Trying to find a source for small gauge wire that's highly flexible around 22 ga.  I don't need a whole 100' roll.

Here's what it would be used on.  The important stuff! (at least for now it it)





The coupling between the tender and engine gets a lot of flexing.


----------



## Chucketn (Jan 30, 2014)

Maybe music wire or guitar strings? Know any bass fishermen that make their own bass spinners?

Chuck


----------



## John Hasler (Jan 30, 2014)

DAN_IN_MN said:


> Trying to find a source for small gauge wire that's highly flexible around 22 ga.  I don't need a whole 100' roll.
> 
> Here's what it would be used on.  The important stuff! (at least for now it it)
> 
> ...



Does it have to be metal?  Nylon would stand up to the flexing and behave more like a hose.


----------



## DAN_IN_MN (Jan 30, 2014)

John Hasler said:


> *Does it have to be metal?*  Nylon would stand up to the flexing and behave more like a hose.



The tender provides power to the engine.


----------



## swatson144 (Jan 30, 2014)

http://www.hobbyking.com/hobbyking/...st=W&sortMotor=&LiPoConfig=&CatSortOrder=desc 

Very fine wire with silicone jacket I use it a lot. It can be a long wait depending on customs.

Steve


----------



## Cobra (Jan 30, 2014)

If you go into Radio Shack, they sell jumper wires for circuits that are fine gauge.  
You would just have to clip off the alligators on the end.

- - - Updated - - -

If you go into Radio Shack, they sell jumper wires for circuits that are fine gauge.  
You would just have to clip off the alligators on the end.


----------



## John Hasler (Jan 30, 2014)

DAN_IN_MN said:


> The tender provides power to the engine.



I see.  I thought you were just wanted something that would look like an air hose.  Look for insulated stranded wire.  I've got some that might be suitable.  I could mail you a few inches.


----------



## Tony Wells (Jan 30, 2014)

I'd look for wire made for test leads.

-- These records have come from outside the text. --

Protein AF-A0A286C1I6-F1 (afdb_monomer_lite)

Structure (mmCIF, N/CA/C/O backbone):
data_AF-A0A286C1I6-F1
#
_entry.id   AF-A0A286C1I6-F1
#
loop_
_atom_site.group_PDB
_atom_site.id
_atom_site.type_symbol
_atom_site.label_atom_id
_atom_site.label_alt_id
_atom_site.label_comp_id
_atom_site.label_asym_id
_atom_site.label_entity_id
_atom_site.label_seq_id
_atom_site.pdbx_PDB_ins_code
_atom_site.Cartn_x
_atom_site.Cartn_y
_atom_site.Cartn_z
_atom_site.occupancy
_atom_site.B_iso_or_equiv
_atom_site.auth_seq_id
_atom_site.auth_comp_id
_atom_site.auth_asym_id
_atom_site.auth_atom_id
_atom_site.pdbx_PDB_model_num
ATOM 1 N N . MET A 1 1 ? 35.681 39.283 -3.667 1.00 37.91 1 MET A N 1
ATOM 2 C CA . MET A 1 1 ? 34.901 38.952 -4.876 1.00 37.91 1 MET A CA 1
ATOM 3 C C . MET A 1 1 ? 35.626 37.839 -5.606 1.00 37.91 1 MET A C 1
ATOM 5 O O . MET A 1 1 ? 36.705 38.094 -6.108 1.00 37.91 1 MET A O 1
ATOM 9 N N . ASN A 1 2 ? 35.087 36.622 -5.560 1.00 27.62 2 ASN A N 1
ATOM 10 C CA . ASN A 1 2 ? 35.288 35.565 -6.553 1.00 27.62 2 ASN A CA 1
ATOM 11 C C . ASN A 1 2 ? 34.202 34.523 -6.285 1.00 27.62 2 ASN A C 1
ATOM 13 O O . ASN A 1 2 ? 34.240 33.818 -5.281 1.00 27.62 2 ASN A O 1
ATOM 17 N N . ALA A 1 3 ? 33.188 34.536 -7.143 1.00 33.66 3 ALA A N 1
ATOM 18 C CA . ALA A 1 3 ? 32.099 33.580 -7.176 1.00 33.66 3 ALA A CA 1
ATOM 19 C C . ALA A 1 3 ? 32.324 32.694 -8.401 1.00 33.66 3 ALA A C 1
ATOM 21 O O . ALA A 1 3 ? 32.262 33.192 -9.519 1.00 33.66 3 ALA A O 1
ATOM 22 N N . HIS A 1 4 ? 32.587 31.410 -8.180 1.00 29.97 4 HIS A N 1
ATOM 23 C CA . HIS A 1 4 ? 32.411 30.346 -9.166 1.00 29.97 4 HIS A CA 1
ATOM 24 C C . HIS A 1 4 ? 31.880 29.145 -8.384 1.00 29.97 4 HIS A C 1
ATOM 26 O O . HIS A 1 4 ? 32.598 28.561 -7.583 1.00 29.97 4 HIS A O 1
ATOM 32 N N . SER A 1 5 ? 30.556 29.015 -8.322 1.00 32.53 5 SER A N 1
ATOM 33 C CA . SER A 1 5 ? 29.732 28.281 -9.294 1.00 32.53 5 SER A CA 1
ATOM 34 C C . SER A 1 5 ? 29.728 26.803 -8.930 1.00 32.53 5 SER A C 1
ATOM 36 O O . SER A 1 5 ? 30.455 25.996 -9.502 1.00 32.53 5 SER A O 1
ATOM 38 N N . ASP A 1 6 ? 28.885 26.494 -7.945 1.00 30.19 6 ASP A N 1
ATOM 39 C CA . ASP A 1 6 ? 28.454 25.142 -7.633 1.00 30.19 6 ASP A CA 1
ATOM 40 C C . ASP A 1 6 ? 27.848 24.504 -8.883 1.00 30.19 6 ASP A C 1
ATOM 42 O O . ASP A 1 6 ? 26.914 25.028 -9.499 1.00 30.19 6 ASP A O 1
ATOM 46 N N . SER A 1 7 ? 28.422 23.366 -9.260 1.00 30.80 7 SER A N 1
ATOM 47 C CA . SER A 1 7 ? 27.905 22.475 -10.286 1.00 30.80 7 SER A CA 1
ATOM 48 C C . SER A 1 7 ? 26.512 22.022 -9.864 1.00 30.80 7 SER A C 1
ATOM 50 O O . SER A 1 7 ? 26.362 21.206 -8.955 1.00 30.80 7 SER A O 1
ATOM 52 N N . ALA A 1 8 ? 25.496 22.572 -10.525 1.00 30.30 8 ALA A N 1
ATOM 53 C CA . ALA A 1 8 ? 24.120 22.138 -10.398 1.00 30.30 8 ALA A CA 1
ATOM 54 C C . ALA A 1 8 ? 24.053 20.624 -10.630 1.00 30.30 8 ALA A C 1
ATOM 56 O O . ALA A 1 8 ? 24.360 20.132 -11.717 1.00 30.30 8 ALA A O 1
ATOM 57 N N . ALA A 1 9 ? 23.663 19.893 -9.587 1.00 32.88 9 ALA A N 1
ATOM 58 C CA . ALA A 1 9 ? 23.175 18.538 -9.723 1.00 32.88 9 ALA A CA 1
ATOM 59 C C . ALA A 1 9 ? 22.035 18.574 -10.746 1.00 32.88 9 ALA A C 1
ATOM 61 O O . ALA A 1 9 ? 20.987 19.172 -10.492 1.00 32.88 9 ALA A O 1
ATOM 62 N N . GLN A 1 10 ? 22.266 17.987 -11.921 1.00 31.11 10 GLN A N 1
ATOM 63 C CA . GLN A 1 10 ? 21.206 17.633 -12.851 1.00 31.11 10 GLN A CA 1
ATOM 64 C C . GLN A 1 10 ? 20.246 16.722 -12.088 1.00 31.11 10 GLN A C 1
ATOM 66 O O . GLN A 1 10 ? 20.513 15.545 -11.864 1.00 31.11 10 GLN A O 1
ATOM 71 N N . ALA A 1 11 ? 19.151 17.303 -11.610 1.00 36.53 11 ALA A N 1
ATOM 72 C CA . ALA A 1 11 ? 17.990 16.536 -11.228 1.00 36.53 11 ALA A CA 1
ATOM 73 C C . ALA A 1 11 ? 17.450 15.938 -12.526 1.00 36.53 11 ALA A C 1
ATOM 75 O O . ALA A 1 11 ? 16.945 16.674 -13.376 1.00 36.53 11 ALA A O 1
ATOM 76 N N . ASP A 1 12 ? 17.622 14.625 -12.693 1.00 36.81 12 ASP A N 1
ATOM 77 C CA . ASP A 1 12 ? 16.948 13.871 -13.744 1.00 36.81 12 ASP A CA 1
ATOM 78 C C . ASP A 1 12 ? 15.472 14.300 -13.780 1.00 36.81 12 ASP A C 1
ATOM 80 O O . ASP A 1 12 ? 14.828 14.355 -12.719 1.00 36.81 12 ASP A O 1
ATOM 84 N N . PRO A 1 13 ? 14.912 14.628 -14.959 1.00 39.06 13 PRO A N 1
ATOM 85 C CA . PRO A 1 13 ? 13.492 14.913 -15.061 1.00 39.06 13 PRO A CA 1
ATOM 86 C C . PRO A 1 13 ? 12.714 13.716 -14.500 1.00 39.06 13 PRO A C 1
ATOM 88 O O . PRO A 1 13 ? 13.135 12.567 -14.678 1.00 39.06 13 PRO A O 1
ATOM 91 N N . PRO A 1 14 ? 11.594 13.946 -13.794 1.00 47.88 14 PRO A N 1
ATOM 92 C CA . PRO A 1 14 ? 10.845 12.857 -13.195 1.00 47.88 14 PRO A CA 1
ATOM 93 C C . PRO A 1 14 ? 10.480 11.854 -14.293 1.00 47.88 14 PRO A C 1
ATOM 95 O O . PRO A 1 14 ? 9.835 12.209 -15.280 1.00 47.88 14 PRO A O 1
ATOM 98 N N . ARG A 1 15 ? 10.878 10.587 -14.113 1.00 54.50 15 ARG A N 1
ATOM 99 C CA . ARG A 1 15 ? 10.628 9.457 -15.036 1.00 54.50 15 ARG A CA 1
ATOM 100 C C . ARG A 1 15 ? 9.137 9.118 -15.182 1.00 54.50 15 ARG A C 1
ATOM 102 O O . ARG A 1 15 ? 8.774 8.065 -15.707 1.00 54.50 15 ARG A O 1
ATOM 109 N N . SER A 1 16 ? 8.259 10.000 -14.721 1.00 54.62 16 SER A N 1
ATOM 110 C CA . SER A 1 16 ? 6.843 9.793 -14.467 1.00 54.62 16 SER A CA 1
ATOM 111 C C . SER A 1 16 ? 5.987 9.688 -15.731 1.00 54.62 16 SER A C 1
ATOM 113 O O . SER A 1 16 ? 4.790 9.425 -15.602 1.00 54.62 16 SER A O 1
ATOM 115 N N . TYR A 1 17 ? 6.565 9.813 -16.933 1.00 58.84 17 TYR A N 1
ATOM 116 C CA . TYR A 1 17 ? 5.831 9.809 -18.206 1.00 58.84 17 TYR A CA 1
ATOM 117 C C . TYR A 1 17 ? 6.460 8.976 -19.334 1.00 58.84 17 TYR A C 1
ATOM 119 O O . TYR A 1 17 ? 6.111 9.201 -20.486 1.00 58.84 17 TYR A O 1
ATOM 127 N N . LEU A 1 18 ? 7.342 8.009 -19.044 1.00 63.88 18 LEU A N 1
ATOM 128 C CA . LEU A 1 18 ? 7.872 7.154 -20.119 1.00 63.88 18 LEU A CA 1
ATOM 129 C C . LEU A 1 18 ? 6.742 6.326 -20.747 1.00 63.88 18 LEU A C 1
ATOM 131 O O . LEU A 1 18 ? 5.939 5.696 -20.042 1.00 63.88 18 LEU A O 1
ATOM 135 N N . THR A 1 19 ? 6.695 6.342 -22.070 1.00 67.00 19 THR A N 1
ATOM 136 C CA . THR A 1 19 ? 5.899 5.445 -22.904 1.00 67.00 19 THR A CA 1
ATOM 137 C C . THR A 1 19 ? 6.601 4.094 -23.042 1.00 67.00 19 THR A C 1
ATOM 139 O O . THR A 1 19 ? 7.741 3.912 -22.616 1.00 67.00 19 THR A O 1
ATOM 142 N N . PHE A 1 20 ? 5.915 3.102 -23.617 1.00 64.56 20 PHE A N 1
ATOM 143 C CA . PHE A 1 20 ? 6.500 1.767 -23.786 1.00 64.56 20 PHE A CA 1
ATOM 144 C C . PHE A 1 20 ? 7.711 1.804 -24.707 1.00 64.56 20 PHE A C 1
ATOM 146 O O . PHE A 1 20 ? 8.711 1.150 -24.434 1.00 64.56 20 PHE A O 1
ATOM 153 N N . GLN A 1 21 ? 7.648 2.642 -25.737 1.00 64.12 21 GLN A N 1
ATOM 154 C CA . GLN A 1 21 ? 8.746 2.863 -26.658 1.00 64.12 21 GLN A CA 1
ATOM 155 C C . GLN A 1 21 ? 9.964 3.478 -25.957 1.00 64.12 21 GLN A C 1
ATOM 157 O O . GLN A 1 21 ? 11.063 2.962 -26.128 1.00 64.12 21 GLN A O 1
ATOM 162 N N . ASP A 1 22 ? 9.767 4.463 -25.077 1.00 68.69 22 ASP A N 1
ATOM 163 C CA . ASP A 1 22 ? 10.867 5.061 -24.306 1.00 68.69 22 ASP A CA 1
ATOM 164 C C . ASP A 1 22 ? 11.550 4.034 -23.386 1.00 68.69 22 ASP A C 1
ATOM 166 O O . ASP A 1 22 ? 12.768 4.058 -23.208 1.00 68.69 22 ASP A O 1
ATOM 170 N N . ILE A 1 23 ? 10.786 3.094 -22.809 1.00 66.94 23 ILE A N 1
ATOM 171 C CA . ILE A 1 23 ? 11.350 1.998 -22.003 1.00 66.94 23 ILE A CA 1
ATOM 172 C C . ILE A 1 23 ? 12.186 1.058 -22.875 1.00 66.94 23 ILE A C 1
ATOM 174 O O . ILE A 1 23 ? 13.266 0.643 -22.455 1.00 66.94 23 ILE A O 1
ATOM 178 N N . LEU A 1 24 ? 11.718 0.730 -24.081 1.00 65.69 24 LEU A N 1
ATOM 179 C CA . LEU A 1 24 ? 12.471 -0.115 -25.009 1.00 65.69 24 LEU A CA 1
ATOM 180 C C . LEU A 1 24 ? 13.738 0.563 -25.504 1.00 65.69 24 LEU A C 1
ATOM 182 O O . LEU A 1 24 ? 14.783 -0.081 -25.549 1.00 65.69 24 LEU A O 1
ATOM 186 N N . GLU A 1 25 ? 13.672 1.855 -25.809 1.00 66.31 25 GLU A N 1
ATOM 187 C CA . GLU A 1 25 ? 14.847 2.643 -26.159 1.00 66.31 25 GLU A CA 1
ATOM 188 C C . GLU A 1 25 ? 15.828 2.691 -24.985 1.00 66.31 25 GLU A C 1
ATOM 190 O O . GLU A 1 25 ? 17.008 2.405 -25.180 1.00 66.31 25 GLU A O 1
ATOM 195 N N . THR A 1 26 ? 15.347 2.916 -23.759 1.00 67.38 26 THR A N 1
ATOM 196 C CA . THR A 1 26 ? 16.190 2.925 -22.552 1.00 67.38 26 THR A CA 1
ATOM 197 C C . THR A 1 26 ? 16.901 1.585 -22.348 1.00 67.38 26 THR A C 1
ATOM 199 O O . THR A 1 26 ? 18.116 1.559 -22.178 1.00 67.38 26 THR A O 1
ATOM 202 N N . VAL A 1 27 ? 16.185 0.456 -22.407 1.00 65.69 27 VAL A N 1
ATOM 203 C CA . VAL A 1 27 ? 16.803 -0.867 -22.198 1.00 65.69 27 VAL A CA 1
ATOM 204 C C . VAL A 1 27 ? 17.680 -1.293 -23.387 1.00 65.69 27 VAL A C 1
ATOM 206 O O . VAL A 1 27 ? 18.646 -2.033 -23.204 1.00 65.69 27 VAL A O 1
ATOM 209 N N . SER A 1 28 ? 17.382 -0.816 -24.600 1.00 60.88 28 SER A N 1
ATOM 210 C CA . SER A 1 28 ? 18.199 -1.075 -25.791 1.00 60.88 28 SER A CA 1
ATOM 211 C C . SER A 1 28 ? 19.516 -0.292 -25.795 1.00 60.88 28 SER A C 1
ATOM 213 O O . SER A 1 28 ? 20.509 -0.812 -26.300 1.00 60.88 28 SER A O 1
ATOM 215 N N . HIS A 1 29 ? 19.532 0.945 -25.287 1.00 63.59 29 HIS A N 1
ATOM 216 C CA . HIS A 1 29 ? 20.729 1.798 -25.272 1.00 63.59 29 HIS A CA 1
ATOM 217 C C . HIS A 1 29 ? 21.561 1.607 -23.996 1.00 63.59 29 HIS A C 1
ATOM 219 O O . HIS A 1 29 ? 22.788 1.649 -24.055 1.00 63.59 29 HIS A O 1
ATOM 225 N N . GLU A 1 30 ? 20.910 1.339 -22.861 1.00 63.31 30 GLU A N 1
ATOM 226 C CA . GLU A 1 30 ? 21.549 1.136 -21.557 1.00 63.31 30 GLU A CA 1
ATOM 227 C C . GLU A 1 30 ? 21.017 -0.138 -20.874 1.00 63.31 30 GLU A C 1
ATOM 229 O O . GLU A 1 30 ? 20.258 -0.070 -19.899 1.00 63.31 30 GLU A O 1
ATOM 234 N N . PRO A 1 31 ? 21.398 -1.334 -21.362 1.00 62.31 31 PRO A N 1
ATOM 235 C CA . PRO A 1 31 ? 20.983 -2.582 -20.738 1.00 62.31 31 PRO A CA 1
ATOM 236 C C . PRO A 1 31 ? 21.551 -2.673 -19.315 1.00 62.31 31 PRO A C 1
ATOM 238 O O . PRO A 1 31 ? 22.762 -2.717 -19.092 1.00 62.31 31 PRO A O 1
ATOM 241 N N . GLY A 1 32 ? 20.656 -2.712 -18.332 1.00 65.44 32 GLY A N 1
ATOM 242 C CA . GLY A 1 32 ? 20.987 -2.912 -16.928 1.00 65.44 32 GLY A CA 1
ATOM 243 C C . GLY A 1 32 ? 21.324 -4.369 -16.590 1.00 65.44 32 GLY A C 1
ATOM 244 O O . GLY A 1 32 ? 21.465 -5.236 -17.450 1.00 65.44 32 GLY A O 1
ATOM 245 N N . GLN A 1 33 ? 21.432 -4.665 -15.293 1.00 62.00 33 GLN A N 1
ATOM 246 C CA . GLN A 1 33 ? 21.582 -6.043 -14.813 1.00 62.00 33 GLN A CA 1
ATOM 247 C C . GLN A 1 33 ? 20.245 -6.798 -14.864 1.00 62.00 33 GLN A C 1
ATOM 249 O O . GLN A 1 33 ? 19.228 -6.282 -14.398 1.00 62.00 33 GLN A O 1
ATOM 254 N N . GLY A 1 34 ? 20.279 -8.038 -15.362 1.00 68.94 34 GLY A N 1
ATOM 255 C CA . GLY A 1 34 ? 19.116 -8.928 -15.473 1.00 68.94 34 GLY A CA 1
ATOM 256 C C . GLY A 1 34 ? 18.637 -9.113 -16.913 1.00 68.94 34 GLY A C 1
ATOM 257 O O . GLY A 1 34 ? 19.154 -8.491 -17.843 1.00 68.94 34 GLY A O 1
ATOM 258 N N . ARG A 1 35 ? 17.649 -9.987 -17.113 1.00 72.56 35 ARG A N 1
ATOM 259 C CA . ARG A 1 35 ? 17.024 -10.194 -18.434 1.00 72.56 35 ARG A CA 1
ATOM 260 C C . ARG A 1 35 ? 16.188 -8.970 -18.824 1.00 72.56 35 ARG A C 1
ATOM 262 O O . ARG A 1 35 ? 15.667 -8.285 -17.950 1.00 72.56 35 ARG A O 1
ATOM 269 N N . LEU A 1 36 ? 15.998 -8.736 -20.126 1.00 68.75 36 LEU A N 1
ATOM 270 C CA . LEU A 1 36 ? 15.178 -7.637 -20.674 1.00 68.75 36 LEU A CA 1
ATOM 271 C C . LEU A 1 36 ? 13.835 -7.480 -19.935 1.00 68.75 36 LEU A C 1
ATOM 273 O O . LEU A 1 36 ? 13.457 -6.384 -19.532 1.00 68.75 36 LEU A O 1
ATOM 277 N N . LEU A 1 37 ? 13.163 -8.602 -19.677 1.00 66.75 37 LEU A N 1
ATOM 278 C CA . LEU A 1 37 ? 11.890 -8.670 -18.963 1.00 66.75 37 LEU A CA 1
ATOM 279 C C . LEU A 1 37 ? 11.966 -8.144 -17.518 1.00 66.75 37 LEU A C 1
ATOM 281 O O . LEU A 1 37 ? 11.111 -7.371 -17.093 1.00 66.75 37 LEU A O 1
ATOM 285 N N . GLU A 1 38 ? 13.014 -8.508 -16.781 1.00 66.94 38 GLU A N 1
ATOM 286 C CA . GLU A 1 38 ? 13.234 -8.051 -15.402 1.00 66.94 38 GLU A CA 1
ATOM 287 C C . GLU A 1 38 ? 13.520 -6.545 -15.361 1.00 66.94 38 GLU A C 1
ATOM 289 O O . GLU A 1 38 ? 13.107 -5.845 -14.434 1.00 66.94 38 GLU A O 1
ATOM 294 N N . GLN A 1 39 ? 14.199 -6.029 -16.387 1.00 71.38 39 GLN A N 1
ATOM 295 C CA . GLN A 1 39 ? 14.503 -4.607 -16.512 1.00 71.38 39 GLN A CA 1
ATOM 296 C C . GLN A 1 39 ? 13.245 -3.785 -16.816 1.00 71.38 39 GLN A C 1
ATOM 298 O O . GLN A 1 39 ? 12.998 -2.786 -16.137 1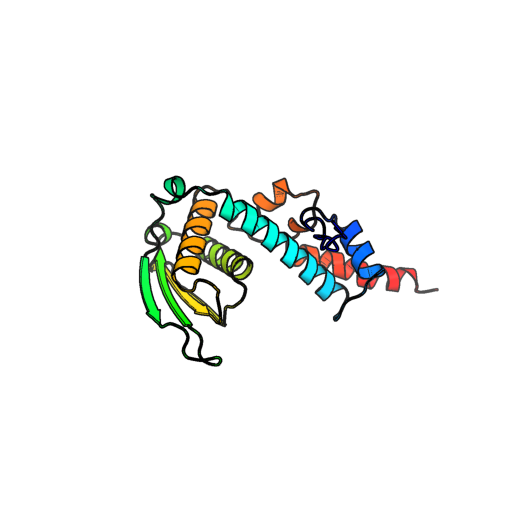.00 71.38 39 GLN A O 1
ATOM 303 N N . ILE A 1 40 ? 12.411 -4.238 -17.760 1.00 70.00 40 ILE A N 1
ATOM 304 C CA . ILE A 1 40 ? 11.121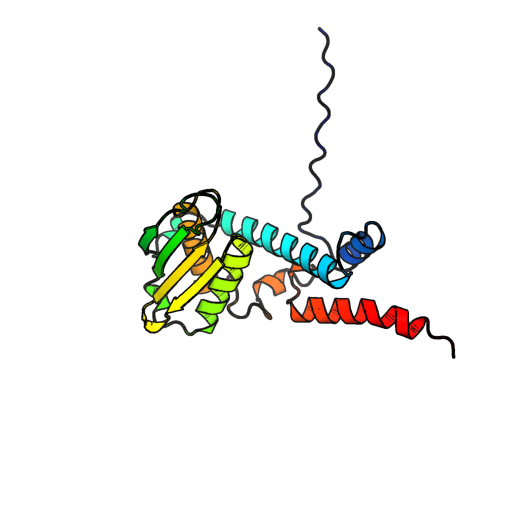 -3.604 -18.072 1.00 70.00 40 ILE A CA 1
ATOM 305 C C . ILE A 1 40 ? 10.216 -3.619 -16.833 1.00 70.00 40 ILE A C 1
ATOM 307 O O . ILE A 1 40 ? 9.710 -2.567 -16.438 1.00 70.00 40 ILE A O 1
ATOM 311 N N . GLU A 1 41 ? 10.068 -4.767 -16.157 1.00 71.06 41 GLU A N 1
ATOM 312 C CA . GLU A 1 41 ? 9.263 -4.859 -14.930 1.00 71.06 41 GLU A CA 1
ATOM 313 C C . GLU A 1 41 ? 9.775 -3.886 -13.861 1.00 71.06 41 GLU A C 1
ATOM 315 O O . GLU A 1 41 ? 8.991 -3.154 -13.250 1.00 71.06 41 GLU A O 1
ATOM 320 N N . LYS A 1 42 ? 11.094 -3.805 -13.663 1.00 77.81 42 LYS A N 1
ATOM 321 C CA . LYS A 1 42 ? 11.692 -2.880 -12.696 1.00 77.81 42 LYS A CA 1
ATOM 322 C C . LYS A 1 42 ? 11.360 -1.421 -13.013 1.00 77.81 42 LYS A C 1
ATOM 324 O O . LYS A 1 42 ? 11.007 -0.689 -12.084 1.00 77.81 42 LYS A O 1
ATOM 329 N N . ILE A 1 43 ? 11.447 -1.001 -14.277 1.00 75.88 43 ILE A N 1
ATOM 330 C CA . ILE A 1 43 ? 11.138 0.377 -14.696 1.00 75.88 43 ILE A CA 1
ATOM 331 C C . ILE A 1 43 ? 9.656 0.684 -14.454 1.00 75.88 43 ILE A C 1
ATOM 333 O O . ILE A 1 43 ? 9.340 1.673 -13.787 1.00 75.88 43 ILE A O 1
ATOM 337 N N . VAL A 1 44 ? 8.753 -0.198 -14.887 1.00 74.56 44 VAL A N 1
ATOM 338 C CA . VAL A 1 44 ? 7.303 -0.036 -14.675 1.00 74.56 44 VAL A CA 1
ATOM 339 C C . VAL A 1 44 ? 6.973 0.061 -13.185 1.00 74.56 44 VAL A C 1
ATOM 341 O O . VAL A 1 44 ? 6.258 0.969 -12.756 1.00 74.56 44 VAL A O 1
ATOM 344 N N . ARG A 1 45 ? 7.563 -0.806 -12.354 1.00 77.81 45 ARG A N 1
ATOM 345 C CA . ARG A 1 45 ? 7.380 -0.769 -10.895 1.00 77.81 45 ARG A CA 1
ATOM 346 C C . ARG A 1 45 ? 7.921 0.508 -10.261 1.00 77.81 45 ARG A C 1
ATOM 348 O O . ARG A 1 45 ? 7.421 0.923 -9.217 1.00 77.81 45 ARG A O 1
ATOM 355 N N . VAL A 1 46 ? 8.968 1.123 -10.807 1.00 82.44 46 VAL A N 1
ATOM 356 C CA . VAL A 1 46 ? 9.447 2.434 -10.334 1.00 82.44 46 VAL A CA 1
ATOM 357 C C . VAL A 1 46 ? 8.422 3.520 -10.665 1.00 82.44 46 VAL A C 1
ATOM 359 O O . VAL A 1 46 ? 8.012 4.234 -9.753 1.00 82.44 46 VAL A O 1
ATOM 362 N N . GLN A 1 47 ? 7.912 3.565 -11.897 1.00 79.81 47 GLN A N 1
ATOM 363 C CA . GLN A 1 47 ? 6.907 4.557 -12.295 1.00 79.81 47 GLN A CA 1
ATOM 364 C C . GLN A 1 47 ? 5.601 4.445 -11.505 1.00 79.81 47 GLN A C 1
ATOM 366 O O . GLN A 1 47 ? 5.072 5.450 -11.028 1.00 79.81 47 GLN A O 1
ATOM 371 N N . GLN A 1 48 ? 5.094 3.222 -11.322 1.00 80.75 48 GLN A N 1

They are designed for a lot of flexing over their lifespan, being made from many strands of very small wire, and usually are soft silicone jacketed. Might be hard to find in a small gauge though. I'll dig though my junkbox.

Or look up Litz wire for an education on special purpose small gauge wire. It's primary use isn't for flex, though. It is flexible, however.


----------



## ScrapMetal (Jan 30, 2014)

Here are some options I found on e-bay...

http://www.ebay.com/bhp/22-gauge-stranded-wire  or I could send you a couple of my old "test leads" and you could cut off the alligator clips.  I have them in black (and other colors) if you are interested.

-Ron


----------



## Tony Wells (Jan 30, 2014)

Just had another thought. Get a CAT5 jumper (patch cable) and strip out what you need. It's stranded, flexible and AWG 24.


----------



## DAN_IN_MN (Jan 30, 2014)

Tony Wells said:


> Just had another thought. Get a CAT5 jumper (patch cable) and strip out what you need. It's stranded, flexible and AWG 24.



Now, you're telling me something that I knew and had forgotten about!  :LOL:

I have a few of these around here.  I'll see how they hold up to the bending.

Thank you to others suggestions and offers!


----------



## flutedchamber (Feb 5, 2014)

Though it won't help you with your current project, I thought I may mention that very flexible wire of standard gauge and outer diameter is called machine tool wire.  

I had to rewire the rats nest that was in the power cabinet of my Nardini lathe.  I found machine tool wire by accident while I was shopping for some special connectors online.  It is a joy to use and will lay any way you put it.  Not much more expensive than THHN stranded wire, but it is extremely flexible and great for tight spaces or if you're a fanatic for neat wiring.  It's description abbreviation is MTW.


----------



## TOOLMASTER (Feb 5, 2014)

Telephone cord wire


----------



## Dave Smith (May 14, 2015)

I would use small braided soft aircraft cable---or go the scrounge way and find a carriage return cable in an electric typewriter---or printer-----they are really tough and very flexible--I can go through my my supplies and find something if you can't locate a piece---Dave
* I just remembered about the nice small gauge flexible grounding straps that can be found in many items that are scrapped---Dave


----------



## Dave Smith (Jun 8, 2015)

Dan---it may be too late but today I ran across a very small .035 OD-----very flexible 5' cable from a printer---it has a very thin clear coating but the cable will carry the current---If you still need it just PM me your address and I will send it or I can bring it to Daryl's get together------Dave


----------